Par Sandro CAPO CHICHI / nofi.fr
Après son calvaire de trois ans sous la captivité du groupe AQMI (al-Qaïda au Maghreb Islamique) au nord du Mali, le Français Serge Lazarevic a enfin recouvert sa liberté. Mais pas à n’importe quel prix.

Serge Lazarevic  et le président français François Hollande

Serge Lazarevic et le président français François Hollande

Car si la France prétend ne jamais payer de rançon, la libération d’un des deux derniers français encore en otage dans le monde ne s’est pas faite sans frais. Deux (ou quatre selon les sources) prisonniers maliens affiliés à AQMI ont été libérés en échange de la remise en liberté de Lazarevic, l’un d’entre eux étant Mohamed Aly Ag Wadoussène emprisonné pour avoir assassiné Kola Sofara, un gardien de prison lors d’une tentative d’évasion en juin dernier.

Mohamed Aly Ag Wadoussene

Mohamed Aly Ag Wadoussene

Confirmant cette transaction, un officiel malin a déclaré : « Oui, nous avons fait un échange de prisonniers vous pouvez le dire (…) Paris l’a demandé, nous l’avons fait ». Cette déclaration qui fait froid dans le dos et rappelle les heures les plus sombres de la Françafrique s’inscrit à contre-courant d’un climat d’indignation et d’incompréhension qui règne chez le peuple malien. Sidi Sofara, le frère du gardien de prison assassiné par Mohamed Aly Ag Wadoussène a ainsi déclaré:

J’ai été littéralement foudroyé par l’annonce de cette nouvelle qui est une indignation sans égale, sans précédent. Si les autorités maliennes ont accepté ça, moi je me demande : la dignité malienne, elle est comment maintenant ? Un Français vaut mieux donc qu’un Malien ? Ces autorités, est-ce qu’elles sont directement concernées ? […] Et si c’était leur frère, est-ce qu’elles allaient accepter d’échanger l’assassin contre un Français ? Quel est le poids que pèse un Français par rapport au Malien ? C’est une indignation terrible. Je suis bouleversé. Je suis littéralement déçu. Je ne sais plus que faire.

De même, les gardiens de prison maliens projettent de se mettre en grève si l’Etat ne leur fournit pas des explications et la Ligue Malienne des Droits de l’Homme, par la voix de son Président Moctar Mariko s’est ouvertement inquiétée du degré de sécurité que l’Etat malien offre à ses habitants:

« Si c’est un succès pour la diplomatie française, pour nous, c’est une grave violation des droits des victimes maliennes. Parce que c’est nous qui souffrons au Mali.
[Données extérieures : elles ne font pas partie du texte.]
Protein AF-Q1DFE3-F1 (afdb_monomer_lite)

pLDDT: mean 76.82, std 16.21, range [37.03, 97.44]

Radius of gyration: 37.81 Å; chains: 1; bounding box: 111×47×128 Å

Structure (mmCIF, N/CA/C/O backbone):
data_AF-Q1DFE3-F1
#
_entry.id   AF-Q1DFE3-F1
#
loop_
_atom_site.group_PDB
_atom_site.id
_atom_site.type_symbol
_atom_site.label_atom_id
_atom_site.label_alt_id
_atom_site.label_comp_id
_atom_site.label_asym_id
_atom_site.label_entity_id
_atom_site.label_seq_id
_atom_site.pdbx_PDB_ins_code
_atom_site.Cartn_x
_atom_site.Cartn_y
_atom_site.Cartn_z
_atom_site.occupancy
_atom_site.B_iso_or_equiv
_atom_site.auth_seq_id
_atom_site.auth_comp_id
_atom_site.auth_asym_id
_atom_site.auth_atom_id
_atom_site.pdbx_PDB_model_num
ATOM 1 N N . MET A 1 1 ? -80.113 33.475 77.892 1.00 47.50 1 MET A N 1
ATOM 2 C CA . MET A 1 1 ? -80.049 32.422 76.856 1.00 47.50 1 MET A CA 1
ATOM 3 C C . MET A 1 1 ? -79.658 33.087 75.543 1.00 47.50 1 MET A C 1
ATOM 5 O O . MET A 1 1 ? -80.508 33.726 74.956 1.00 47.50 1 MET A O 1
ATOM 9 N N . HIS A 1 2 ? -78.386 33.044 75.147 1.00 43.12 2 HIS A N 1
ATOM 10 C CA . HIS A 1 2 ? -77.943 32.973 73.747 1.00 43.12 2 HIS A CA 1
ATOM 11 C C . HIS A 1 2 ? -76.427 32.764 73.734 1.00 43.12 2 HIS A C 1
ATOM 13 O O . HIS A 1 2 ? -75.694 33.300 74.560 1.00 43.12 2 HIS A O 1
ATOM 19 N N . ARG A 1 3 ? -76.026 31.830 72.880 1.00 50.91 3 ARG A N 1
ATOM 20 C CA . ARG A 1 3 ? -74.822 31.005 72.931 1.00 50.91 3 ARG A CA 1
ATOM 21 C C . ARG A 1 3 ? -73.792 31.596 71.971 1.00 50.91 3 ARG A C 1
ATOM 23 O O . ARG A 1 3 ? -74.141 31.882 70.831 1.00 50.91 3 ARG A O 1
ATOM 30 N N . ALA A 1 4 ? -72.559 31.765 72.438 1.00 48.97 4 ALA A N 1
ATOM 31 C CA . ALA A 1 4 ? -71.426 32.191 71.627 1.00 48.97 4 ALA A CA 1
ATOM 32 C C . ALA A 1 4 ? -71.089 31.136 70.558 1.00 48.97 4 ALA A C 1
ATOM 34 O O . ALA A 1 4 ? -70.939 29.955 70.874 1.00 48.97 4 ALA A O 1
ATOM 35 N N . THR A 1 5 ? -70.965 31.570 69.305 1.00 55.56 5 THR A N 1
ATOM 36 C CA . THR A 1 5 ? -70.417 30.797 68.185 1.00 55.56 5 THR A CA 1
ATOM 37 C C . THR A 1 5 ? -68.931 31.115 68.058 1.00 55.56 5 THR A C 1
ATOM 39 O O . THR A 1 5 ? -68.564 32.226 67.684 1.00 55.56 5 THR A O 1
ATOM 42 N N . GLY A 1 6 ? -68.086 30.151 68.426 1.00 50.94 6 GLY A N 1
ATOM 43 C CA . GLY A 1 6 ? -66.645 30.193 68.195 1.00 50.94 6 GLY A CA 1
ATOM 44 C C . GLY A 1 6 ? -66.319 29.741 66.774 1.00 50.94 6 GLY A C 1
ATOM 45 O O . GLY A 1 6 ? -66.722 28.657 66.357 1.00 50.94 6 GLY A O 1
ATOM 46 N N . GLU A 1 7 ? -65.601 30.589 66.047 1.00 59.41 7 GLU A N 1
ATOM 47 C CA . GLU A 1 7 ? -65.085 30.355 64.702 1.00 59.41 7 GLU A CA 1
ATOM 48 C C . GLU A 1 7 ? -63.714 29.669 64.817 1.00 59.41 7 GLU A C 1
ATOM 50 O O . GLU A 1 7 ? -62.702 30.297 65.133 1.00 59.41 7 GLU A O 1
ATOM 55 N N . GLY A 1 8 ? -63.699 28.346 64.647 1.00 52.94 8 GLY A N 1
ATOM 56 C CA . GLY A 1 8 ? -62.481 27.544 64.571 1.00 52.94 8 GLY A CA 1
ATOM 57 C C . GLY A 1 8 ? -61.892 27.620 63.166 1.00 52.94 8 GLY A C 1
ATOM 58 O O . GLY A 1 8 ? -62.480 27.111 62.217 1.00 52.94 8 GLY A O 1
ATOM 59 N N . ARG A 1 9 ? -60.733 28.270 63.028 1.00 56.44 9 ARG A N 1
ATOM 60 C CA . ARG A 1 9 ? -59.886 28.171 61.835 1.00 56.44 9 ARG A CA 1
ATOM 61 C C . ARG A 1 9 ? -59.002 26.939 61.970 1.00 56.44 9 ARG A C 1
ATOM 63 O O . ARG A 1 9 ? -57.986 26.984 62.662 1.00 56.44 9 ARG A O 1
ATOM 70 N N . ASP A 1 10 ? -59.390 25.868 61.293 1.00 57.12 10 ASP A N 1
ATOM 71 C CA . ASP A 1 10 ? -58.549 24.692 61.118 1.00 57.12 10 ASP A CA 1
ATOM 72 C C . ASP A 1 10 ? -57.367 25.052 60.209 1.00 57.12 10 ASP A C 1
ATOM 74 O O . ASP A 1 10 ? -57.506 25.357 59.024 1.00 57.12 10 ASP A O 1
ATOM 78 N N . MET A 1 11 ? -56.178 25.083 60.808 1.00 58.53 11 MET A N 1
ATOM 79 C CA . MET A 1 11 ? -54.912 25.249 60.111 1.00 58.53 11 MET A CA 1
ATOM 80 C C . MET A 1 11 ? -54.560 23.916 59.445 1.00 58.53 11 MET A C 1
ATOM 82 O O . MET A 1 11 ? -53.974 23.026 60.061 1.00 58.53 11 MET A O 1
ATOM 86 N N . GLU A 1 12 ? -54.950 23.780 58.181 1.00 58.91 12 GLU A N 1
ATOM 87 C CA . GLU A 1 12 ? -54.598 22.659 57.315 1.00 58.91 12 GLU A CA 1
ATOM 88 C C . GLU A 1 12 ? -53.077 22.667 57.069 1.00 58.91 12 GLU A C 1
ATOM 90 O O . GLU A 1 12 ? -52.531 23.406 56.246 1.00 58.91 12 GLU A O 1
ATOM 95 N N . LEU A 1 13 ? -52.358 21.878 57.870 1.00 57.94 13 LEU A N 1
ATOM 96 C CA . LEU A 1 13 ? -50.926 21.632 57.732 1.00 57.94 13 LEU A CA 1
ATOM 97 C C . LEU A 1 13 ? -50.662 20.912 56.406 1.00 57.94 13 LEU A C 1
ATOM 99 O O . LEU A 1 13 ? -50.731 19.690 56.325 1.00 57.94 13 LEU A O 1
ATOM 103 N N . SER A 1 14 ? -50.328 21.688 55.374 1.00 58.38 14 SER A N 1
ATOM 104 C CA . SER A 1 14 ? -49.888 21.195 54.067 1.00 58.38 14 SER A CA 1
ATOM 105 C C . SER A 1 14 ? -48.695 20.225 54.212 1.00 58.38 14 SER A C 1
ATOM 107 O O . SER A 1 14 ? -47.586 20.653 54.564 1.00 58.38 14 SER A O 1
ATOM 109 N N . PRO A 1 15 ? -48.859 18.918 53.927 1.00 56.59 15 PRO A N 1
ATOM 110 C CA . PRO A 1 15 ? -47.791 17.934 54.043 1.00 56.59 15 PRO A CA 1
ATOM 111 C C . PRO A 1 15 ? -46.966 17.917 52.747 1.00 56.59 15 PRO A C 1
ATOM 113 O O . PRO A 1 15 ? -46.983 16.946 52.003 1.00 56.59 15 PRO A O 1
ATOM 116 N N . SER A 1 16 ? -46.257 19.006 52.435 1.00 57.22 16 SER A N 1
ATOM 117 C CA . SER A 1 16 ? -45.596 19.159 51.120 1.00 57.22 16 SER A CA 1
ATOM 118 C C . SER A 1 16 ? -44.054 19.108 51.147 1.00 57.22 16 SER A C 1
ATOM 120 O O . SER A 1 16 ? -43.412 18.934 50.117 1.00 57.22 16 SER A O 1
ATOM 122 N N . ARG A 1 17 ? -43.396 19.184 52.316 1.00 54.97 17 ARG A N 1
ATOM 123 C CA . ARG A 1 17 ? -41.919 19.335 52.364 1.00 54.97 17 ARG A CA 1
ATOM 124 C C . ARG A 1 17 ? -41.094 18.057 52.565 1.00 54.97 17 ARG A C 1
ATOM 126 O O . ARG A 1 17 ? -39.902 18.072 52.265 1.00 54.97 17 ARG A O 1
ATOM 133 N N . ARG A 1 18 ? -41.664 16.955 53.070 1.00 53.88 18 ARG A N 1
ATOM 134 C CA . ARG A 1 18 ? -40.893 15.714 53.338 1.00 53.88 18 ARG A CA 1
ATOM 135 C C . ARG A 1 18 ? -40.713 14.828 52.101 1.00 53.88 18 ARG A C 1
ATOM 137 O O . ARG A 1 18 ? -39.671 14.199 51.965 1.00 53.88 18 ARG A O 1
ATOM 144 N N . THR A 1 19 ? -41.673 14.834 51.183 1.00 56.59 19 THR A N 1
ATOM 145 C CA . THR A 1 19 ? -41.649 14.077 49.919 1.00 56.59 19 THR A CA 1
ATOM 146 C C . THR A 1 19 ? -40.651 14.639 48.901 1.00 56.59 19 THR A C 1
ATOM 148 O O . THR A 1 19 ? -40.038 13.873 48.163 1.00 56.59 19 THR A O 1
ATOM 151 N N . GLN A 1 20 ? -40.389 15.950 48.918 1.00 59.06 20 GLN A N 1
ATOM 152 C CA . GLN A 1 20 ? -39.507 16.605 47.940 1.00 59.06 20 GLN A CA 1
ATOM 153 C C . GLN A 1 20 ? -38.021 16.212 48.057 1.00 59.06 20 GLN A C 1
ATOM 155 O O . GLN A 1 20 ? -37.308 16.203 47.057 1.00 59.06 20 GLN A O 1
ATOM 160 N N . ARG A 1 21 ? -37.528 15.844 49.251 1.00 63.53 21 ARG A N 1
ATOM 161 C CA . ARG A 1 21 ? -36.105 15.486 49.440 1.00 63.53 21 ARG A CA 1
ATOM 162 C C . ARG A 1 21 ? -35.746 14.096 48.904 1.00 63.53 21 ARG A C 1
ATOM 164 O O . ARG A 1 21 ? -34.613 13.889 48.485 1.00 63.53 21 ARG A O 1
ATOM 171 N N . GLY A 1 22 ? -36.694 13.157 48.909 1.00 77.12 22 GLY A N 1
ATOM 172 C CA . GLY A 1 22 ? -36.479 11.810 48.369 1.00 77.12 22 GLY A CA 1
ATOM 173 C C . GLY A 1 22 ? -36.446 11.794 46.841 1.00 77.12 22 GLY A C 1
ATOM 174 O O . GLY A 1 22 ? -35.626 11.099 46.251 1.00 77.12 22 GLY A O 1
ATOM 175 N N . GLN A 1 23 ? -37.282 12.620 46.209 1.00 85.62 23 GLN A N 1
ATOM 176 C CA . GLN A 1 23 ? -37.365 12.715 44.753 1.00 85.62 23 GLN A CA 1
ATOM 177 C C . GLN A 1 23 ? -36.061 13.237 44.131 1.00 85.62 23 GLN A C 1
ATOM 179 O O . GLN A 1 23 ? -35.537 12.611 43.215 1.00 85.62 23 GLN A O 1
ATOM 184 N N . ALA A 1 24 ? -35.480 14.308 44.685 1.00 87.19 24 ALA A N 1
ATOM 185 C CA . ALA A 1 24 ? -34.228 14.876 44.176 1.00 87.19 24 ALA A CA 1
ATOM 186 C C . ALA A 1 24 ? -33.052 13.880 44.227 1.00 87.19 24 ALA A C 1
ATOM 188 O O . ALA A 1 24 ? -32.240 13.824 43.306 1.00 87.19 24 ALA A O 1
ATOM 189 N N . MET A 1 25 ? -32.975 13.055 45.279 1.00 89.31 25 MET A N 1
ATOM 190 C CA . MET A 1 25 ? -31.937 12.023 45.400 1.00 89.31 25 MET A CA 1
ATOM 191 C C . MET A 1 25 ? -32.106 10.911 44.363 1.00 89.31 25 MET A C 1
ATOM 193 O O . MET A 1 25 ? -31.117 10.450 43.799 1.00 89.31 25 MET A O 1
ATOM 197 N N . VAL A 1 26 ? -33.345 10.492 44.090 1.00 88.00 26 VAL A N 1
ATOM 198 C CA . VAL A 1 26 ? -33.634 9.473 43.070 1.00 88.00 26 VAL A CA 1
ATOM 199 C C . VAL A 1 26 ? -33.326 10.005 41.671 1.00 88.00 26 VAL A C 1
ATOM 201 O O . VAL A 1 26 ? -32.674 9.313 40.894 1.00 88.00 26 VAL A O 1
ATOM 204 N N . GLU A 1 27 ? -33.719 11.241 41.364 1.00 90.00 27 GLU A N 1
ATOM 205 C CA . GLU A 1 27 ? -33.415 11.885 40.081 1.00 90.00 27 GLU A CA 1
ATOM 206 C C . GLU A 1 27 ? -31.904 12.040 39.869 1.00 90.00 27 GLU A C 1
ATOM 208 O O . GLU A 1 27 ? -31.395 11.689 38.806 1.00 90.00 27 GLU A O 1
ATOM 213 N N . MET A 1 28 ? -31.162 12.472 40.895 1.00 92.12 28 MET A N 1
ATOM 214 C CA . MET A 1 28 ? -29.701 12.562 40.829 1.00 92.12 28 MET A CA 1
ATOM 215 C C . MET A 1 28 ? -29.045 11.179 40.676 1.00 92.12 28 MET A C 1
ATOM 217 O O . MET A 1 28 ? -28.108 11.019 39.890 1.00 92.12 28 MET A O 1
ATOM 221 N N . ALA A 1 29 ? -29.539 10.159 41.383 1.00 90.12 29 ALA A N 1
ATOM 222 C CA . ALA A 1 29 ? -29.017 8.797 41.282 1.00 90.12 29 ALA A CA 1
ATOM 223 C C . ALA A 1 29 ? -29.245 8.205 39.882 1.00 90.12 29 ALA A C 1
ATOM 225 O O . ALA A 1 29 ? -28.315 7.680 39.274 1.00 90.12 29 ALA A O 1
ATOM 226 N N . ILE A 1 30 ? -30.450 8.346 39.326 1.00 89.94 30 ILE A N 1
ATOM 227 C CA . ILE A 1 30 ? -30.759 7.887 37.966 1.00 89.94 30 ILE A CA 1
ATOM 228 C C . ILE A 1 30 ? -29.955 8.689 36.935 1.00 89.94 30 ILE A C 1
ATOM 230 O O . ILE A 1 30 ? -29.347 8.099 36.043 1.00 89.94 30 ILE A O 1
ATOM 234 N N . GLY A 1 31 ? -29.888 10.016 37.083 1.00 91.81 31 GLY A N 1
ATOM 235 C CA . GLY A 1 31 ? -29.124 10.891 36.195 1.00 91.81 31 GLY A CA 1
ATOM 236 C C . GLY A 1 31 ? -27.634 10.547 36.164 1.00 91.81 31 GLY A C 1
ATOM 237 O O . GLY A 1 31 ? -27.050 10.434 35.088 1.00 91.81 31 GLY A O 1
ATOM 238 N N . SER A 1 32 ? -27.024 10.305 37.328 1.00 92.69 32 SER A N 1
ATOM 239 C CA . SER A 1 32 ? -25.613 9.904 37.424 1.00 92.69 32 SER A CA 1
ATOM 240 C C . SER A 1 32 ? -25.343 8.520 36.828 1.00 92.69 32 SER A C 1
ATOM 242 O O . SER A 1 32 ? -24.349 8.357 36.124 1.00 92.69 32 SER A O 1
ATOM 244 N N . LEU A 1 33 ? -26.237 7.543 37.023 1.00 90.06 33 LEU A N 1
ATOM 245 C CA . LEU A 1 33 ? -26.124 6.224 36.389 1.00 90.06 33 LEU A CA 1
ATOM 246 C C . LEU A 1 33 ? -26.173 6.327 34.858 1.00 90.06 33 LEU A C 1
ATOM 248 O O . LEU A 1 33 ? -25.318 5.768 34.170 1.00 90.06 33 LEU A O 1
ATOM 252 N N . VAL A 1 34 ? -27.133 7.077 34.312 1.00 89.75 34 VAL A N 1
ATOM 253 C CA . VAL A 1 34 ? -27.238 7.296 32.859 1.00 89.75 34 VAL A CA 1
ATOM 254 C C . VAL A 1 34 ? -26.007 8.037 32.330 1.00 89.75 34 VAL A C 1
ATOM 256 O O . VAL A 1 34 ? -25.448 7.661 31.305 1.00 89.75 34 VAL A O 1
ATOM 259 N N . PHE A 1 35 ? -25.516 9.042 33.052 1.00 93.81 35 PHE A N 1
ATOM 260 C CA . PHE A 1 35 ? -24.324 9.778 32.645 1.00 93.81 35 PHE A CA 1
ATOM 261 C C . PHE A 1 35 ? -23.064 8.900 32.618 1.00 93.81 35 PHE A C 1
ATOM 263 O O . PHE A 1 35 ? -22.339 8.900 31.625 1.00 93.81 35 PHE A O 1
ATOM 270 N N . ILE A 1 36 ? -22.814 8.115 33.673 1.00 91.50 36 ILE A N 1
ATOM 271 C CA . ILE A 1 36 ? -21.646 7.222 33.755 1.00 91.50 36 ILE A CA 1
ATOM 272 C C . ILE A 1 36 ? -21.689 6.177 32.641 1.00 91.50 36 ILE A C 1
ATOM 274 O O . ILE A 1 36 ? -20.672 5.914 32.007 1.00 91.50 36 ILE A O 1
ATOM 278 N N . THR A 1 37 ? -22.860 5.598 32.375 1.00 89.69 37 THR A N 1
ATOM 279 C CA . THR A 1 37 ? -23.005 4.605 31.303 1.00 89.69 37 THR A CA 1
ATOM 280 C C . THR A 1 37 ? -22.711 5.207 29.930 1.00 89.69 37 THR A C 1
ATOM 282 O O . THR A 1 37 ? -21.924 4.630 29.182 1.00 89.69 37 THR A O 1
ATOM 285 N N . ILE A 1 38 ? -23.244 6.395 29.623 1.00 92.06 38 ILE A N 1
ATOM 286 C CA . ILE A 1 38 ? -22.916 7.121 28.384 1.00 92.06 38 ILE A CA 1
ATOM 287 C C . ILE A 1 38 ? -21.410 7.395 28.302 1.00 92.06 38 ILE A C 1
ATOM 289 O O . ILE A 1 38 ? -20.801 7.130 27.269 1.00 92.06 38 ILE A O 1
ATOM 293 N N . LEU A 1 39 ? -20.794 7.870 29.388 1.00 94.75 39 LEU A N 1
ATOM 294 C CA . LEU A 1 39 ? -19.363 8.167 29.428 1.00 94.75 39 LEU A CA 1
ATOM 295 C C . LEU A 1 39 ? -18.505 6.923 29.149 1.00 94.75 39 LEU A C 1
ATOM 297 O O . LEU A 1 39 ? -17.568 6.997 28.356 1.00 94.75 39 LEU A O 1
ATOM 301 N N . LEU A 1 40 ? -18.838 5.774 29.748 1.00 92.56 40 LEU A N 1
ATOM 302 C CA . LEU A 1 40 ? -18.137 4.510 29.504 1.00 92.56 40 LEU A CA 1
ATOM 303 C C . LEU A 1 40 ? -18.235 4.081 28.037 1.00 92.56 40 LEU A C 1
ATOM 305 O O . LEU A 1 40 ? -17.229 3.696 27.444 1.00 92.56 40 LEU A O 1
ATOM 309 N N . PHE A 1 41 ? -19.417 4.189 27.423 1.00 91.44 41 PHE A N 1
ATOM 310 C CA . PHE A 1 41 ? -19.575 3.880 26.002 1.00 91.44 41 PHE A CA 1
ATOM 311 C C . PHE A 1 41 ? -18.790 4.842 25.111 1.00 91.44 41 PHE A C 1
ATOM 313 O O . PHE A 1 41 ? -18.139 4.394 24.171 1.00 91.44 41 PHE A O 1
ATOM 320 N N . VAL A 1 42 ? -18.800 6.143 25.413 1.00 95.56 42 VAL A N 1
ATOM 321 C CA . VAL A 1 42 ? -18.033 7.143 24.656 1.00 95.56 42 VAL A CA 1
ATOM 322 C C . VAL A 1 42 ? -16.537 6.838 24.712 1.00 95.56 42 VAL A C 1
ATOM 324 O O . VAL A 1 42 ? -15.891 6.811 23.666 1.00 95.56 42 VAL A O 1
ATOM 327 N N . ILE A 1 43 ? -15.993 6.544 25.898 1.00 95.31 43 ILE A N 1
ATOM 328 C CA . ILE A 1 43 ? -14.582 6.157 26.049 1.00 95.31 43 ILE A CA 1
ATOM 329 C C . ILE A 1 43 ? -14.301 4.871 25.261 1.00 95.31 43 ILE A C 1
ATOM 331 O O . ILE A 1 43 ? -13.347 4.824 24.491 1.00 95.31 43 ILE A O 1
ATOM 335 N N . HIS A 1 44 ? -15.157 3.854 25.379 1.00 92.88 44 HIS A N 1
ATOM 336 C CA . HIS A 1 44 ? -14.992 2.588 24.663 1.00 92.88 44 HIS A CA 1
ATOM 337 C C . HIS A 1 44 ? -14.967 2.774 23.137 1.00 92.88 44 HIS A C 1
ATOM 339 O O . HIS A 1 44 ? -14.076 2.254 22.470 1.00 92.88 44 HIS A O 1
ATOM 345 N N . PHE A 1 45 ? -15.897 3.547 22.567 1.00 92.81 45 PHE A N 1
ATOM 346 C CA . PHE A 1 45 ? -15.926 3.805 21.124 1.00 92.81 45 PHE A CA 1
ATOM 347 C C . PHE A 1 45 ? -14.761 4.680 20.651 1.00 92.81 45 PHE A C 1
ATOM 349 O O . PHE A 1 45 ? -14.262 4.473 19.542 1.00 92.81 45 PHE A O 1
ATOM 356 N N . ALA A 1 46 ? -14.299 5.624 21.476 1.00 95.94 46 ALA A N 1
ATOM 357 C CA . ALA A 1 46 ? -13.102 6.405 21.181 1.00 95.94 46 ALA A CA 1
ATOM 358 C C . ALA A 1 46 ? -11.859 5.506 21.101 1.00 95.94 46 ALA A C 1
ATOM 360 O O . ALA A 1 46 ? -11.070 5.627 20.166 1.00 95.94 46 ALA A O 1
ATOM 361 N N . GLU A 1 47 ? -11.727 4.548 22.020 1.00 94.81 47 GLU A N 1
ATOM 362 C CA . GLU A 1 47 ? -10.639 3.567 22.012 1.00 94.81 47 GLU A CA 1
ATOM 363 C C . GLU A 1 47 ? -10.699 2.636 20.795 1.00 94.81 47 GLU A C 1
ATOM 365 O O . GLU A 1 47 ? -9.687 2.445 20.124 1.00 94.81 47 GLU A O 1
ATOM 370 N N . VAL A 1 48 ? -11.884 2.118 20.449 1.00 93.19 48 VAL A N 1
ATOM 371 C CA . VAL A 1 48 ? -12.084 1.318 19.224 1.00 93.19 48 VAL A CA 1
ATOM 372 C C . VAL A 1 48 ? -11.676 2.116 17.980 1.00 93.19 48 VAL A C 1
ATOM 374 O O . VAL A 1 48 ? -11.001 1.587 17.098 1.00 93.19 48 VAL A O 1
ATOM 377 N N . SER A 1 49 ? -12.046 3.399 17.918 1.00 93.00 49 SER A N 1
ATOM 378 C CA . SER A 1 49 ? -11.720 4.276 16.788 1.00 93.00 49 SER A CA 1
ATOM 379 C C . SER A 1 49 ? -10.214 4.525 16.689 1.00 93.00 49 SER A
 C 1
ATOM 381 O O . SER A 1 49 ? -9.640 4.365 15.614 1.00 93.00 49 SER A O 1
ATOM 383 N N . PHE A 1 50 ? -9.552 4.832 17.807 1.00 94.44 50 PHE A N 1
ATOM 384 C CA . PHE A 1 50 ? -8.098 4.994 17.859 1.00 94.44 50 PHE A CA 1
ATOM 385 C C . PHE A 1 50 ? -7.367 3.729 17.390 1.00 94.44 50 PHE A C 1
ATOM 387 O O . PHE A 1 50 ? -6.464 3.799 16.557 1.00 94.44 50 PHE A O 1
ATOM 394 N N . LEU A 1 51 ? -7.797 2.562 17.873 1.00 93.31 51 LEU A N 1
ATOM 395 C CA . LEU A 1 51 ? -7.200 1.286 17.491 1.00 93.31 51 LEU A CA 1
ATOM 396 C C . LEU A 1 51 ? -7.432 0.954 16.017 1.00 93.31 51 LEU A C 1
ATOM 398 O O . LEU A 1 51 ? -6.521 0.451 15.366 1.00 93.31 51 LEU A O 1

Et s’il faut échanger un terroriste malien contre un otage français, ça voudra dire que nous n’avons plus notre raison d’être et que le gouvernement ne défend pas les populations. »

En France l’Islamologue suisse d’origine égyptienne Tariq Ramadan s’est aussi exprimé sur le sujet sur les réseaux sociaux:

Le temps des colonies est passé, dit-on, mais certainement pas sa logique, ni sa mentalité. Qui aurait accepté cela en France ? Personne… sauf peut-être si le mort est Noir, arabe ou Rom… là, ça se  » « négocie…

Tariq  Ramadan

Tariq Ramadan

De notre côté, au delà de cet échange honteux, on ne peut que se féliciter de l’indignation du peuple malien qui montre que contrairement à ce qu’a laissé entrevoir les actions de son gouvernement ne rendra pas facile les futures tentatives de manipulations néocolonialistes si elles devaient se produire.